FigRecipe (scitex-plt) - Reproducible Scientific Figures
FigRecipe is a framework for creating reproducible, style-editable scientific figures via YAML recipes. It wraps matplotlib with automatic recording, enabling figures to be reproduced, modified, and shared. Part of SciTeX.
FigRecipe separates data, style, and specification for fully reproducible scientific figures.
Role in SciTeX Ecosystem
FigRecipe is the first app built on the SciTeX platform – it proves the app pattern
that other apps follow. It works standalone (figrecipe gui) AND embedded in
scitex-cloud. The orchestrator re-exports it as scitex.plt.

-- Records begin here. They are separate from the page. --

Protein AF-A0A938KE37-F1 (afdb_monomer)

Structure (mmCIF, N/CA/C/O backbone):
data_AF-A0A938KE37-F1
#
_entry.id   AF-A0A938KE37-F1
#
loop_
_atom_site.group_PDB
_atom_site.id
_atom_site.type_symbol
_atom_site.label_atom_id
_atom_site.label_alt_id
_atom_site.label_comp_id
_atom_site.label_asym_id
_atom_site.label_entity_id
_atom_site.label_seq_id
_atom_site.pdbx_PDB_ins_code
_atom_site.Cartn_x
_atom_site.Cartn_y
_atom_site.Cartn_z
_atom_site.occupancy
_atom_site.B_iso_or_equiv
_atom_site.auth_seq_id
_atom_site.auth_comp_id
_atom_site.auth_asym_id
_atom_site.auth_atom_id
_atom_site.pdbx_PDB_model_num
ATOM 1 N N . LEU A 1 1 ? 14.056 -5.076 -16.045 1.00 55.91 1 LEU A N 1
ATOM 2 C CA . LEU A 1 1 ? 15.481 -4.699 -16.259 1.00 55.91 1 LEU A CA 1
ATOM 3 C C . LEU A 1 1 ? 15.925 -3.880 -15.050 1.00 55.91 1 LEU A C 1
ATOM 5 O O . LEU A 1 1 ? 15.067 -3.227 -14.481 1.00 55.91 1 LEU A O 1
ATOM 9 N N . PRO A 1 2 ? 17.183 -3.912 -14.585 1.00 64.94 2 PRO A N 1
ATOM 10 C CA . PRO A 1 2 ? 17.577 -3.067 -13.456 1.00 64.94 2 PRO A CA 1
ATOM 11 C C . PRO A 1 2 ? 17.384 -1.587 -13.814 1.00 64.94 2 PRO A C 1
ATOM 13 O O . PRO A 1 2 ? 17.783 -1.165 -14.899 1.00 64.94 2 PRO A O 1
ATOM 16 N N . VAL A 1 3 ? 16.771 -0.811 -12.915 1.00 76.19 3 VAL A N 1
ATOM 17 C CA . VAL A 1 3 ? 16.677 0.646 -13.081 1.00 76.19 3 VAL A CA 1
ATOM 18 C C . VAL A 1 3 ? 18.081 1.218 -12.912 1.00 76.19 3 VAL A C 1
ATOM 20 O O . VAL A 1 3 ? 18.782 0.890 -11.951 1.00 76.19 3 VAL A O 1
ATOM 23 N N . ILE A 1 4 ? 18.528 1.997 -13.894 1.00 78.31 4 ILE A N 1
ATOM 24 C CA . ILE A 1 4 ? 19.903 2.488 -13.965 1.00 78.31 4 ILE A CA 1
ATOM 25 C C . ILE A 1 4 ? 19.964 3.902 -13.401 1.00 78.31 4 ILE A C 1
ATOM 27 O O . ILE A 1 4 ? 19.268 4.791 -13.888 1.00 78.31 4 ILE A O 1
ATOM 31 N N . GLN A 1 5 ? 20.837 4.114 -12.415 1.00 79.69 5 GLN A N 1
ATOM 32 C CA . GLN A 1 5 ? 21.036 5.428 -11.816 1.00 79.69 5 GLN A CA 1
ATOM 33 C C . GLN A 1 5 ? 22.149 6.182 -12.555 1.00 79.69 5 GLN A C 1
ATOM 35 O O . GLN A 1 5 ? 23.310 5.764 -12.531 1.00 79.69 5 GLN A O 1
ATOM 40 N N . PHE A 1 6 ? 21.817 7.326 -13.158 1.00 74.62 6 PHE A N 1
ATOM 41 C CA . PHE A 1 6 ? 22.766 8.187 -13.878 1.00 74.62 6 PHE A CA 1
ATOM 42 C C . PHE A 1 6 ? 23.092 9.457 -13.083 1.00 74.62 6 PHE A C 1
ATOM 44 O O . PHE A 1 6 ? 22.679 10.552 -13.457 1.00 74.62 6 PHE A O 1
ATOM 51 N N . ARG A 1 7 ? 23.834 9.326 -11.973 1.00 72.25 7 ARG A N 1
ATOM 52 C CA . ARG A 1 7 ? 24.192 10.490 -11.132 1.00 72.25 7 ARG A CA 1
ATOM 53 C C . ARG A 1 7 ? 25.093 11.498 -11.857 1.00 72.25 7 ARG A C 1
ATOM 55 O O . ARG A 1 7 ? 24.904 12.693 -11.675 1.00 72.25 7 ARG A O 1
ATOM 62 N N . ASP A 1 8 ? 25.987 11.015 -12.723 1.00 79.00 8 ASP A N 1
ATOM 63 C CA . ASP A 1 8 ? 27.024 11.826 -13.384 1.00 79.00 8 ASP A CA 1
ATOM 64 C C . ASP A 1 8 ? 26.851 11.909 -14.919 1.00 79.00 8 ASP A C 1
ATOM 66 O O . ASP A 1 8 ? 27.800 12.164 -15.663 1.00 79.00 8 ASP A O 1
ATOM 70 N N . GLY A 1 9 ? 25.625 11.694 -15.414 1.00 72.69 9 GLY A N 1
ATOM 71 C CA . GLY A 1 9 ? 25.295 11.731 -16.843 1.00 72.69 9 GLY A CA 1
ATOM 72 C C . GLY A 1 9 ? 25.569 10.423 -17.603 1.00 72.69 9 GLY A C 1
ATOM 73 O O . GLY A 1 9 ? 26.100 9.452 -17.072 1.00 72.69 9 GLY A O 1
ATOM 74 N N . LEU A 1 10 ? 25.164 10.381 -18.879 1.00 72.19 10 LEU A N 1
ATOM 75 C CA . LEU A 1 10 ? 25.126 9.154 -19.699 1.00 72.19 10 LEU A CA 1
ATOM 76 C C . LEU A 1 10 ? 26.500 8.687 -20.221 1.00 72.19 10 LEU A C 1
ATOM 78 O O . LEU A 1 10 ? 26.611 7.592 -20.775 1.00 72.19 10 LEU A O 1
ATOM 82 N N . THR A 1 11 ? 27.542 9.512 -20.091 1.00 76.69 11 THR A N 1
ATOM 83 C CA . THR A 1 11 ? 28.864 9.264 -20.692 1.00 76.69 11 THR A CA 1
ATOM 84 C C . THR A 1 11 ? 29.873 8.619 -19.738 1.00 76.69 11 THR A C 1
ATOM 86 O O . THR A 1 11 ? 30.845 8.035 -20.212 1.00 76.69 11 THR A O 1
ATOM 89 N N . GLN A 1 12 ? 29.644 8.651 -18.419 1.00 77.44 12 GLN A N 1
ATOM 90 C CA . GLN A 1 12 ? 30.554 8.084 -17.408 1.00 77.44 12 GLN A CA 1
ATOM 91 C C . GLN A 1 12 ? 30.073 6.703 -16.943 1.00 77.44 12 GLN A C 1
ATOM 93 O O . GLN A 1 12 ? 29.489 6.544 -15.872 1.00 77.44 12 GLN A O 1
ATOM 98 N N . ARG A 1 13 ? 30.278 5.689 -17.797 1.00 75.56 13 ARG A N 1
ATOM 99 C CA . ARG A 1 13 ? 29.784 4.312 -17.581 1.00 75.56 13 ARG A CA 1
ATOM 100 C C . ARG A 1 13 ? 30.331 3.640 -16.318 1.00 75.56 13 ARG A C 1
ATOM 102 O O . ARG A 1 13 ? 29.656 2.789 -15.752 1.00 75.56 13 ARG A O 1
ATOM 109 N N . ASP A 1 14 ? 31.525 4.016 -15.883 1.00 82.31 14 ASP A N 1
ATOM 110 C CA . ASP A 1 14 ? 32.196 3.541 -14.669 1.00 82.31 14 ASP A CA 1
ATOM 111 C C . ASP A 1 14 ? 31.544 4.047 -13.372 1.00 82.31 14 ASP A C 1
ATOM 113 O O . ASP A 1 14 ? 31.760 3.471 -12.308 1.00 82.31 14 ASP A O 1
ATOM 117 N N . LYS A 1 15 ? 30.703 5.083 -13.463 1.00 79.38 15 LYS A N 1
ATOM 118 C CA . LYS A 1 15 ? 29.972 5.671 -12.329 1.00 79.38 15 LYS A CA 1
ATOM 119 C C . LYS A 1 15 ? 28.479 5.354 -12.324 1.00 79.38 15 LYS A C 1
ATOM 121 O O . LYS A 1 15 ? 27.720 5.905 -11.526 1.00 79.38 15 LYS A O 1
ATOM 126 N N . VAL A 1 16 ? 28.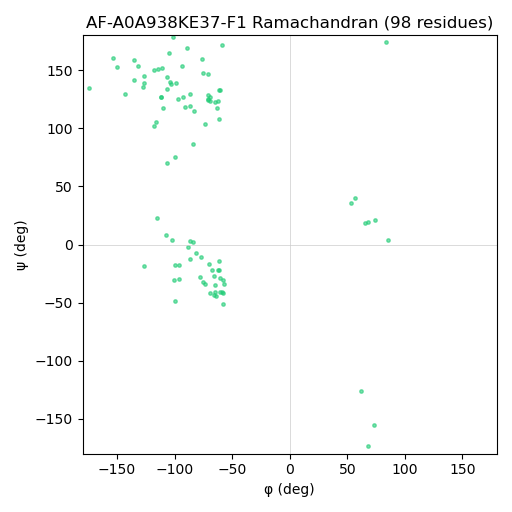042 4.472 -13.219 1.00 81.69 16 VAL A N 1
ATOM 127 C CA . VAL A 1 16 ? 26.648 4.043 -13.310 1.00 81.69 16 VAL A CA 1
ATOM 128 C C . VAL A 1 16 ? 26.292 3.151 -12.119 1.00 81.69 16 VAL A C 1
ATOM 130 O O . VAL A 1 16 ? 26.933 2.130 -11.872 1.00 81.69 16 VAL A O 1
ATOM 133 N N . GLY A 1 17 ? 25.251 3.545 -11.384 1.00 79.94 17 GLY A N 1
ATOM 134 C CA . GLY A 1 17 ? 24.746 2.826 -10.216 1.00 79.94 17 GLY A CA 1
ATOM 135 C C . GLY A 1 17 ? 23.495 1.993 -10.502 1.00 79.94 17 GLY A C 1
ATOM 136 O O . GLY A 1 17 ? 22.941 2.000 -11.604 1.00 79.94 17 GLY A O 1
ATOM 137 N N . ARG A 1 18 ? 23.015 1.299 -9.465 1.00 78.38 18 ARG A N 1
ATOM 138 C CA . ARG A 1 18 ? 21.673 0.697 -9.431 1.00 78.38 18 ARG A CA 1
ATOM 139 C C . ARG A 1 18 ? 20.714 1.689 -8.787 1.00 78.38 18 ARG A C 1
ATOM 141 O O . ARG A 1 18 ? 20.997 2.158 -7.687 1.00 78.38 18 ARG A O 1
ATOM 148 N N . ASP A 1 19 ? 19.619 1.995 -9.466 1.00 76.06 19 ASP A N 1
ATOM 149 C CA . ASP A 1 19 ? 18.599 2.900 -8.945 1.00 76.06 19 ASP A CA 1
ATOM 150 C C . ASP A 1 19 ? 17.534 2.157 -8.132 1.00 76.06 19 ASP A C 1
ATOM 152 O O . ASP A 1 19 ? 17.448 0.924 -8.134 1.00 76.06 19 ASP A O 1
ATOM 156 N N . HIS A 1 20 ? 16.706 2.932 -7.442 1.00 80.38 20 HIS A N 1
ATOM 157 C CA . HIS A 1 20 ? 15.528 2.438 -6.755 1.00 80.38 20 HIS A CA 1
ATOM 158 C C . HIS A 1 20 ? 14.520 1.898 -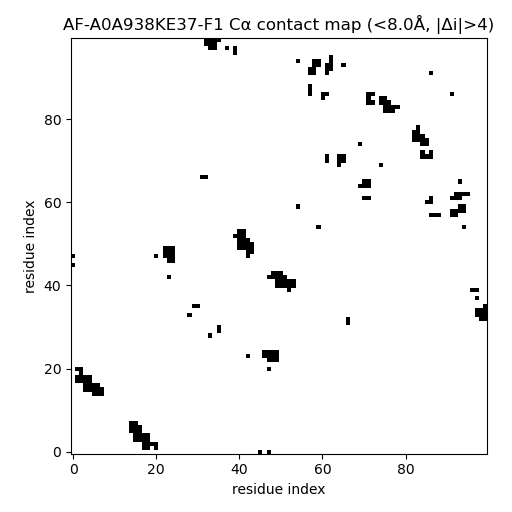7.783 1.00 80.38 20 HIS A C 1
ATOM 160 O O . HIS A 1 20 ? 14.094 2.627 -8.678 1.00 80.38 20 HIS A O 1
ATOM 166 N N . ASN A 1 21 ? 14.126 0.621 -7.675 1.00 77.56 21 ASN A N 1
ATOM 167 C CA . ASN A 1 21 ? 13.063 0.086 -8.528 1.00 77.56 21 ASN A CA 1
ATOM 168 C C . ASN A 1 21 ? 11.710 0.637 -8.059 1.00 77.56 21 ASN A C 1
ATOM 170 O O . ASN A 1 21 ? 11.170 0.181 -7.056 1.00 77.56 21 ASN A O 1
ATOM 174 N N . THR A 1 22 ? 11.165 1.604 -8.790 1.00 81.25 22 THR A N 1
ATOM 175 C CA . THR A 1 22 ? 9.883 2.252 -8.477 1.00 81.25 22 THR A CA 1
ATOM 176 C C . THR A 1 22 ? 8.674 1.544 -9.092 1.00 81.25 22 THR A C 1
ATOM 178 O O . THR A 1 22 ? 7.545 1.973 -8.866 1.00 81.25 22 THR A O 1
ATOM 181 N N . TYR A 1 23 ? 8.886 0.472 -9.861 1.00 89.62 23 TYR A N 1
ATOM 182 C CA . TYR A 1 23 ? 7.853 -0.123 -10.712 1.00 89.62 23 TYR A CA 1
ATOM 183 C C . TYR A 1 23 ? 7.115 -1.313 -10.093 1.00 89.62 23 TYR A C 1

scitex (orchestrator) -- re-exports figrecipe as scitex.plt
|-- scitex-app -- runtime SDK (FigRecipe inherits ScitexAppConfig)
|-- scitex-ui -- React/TS components (FigRecipe consumes these)
+-- figrecipe (this package) -- reference app
scitex (docs): Orchestrator that re-exports
scitex.pltscitex-app (docs): Runtime SDK providing
ScitexAppConfigscitex-ui (docs): Shared frontend components consumed by FigRecipe
Getting Started
Key Features
Automatic Recording: All matplotlib calls automatically recorded to YAML
Reproducibility: Recreate any figure from its recipe file
Style Editing: Change styles without regenerating data
Data Preservation: Plot data saved to CSV files
CSV Column Input: Reference CSV columns in declarative specs
Statistical Annotations: Add significance brackets with p-values
Multi-Panel Composition: Combine figures with fr.compose()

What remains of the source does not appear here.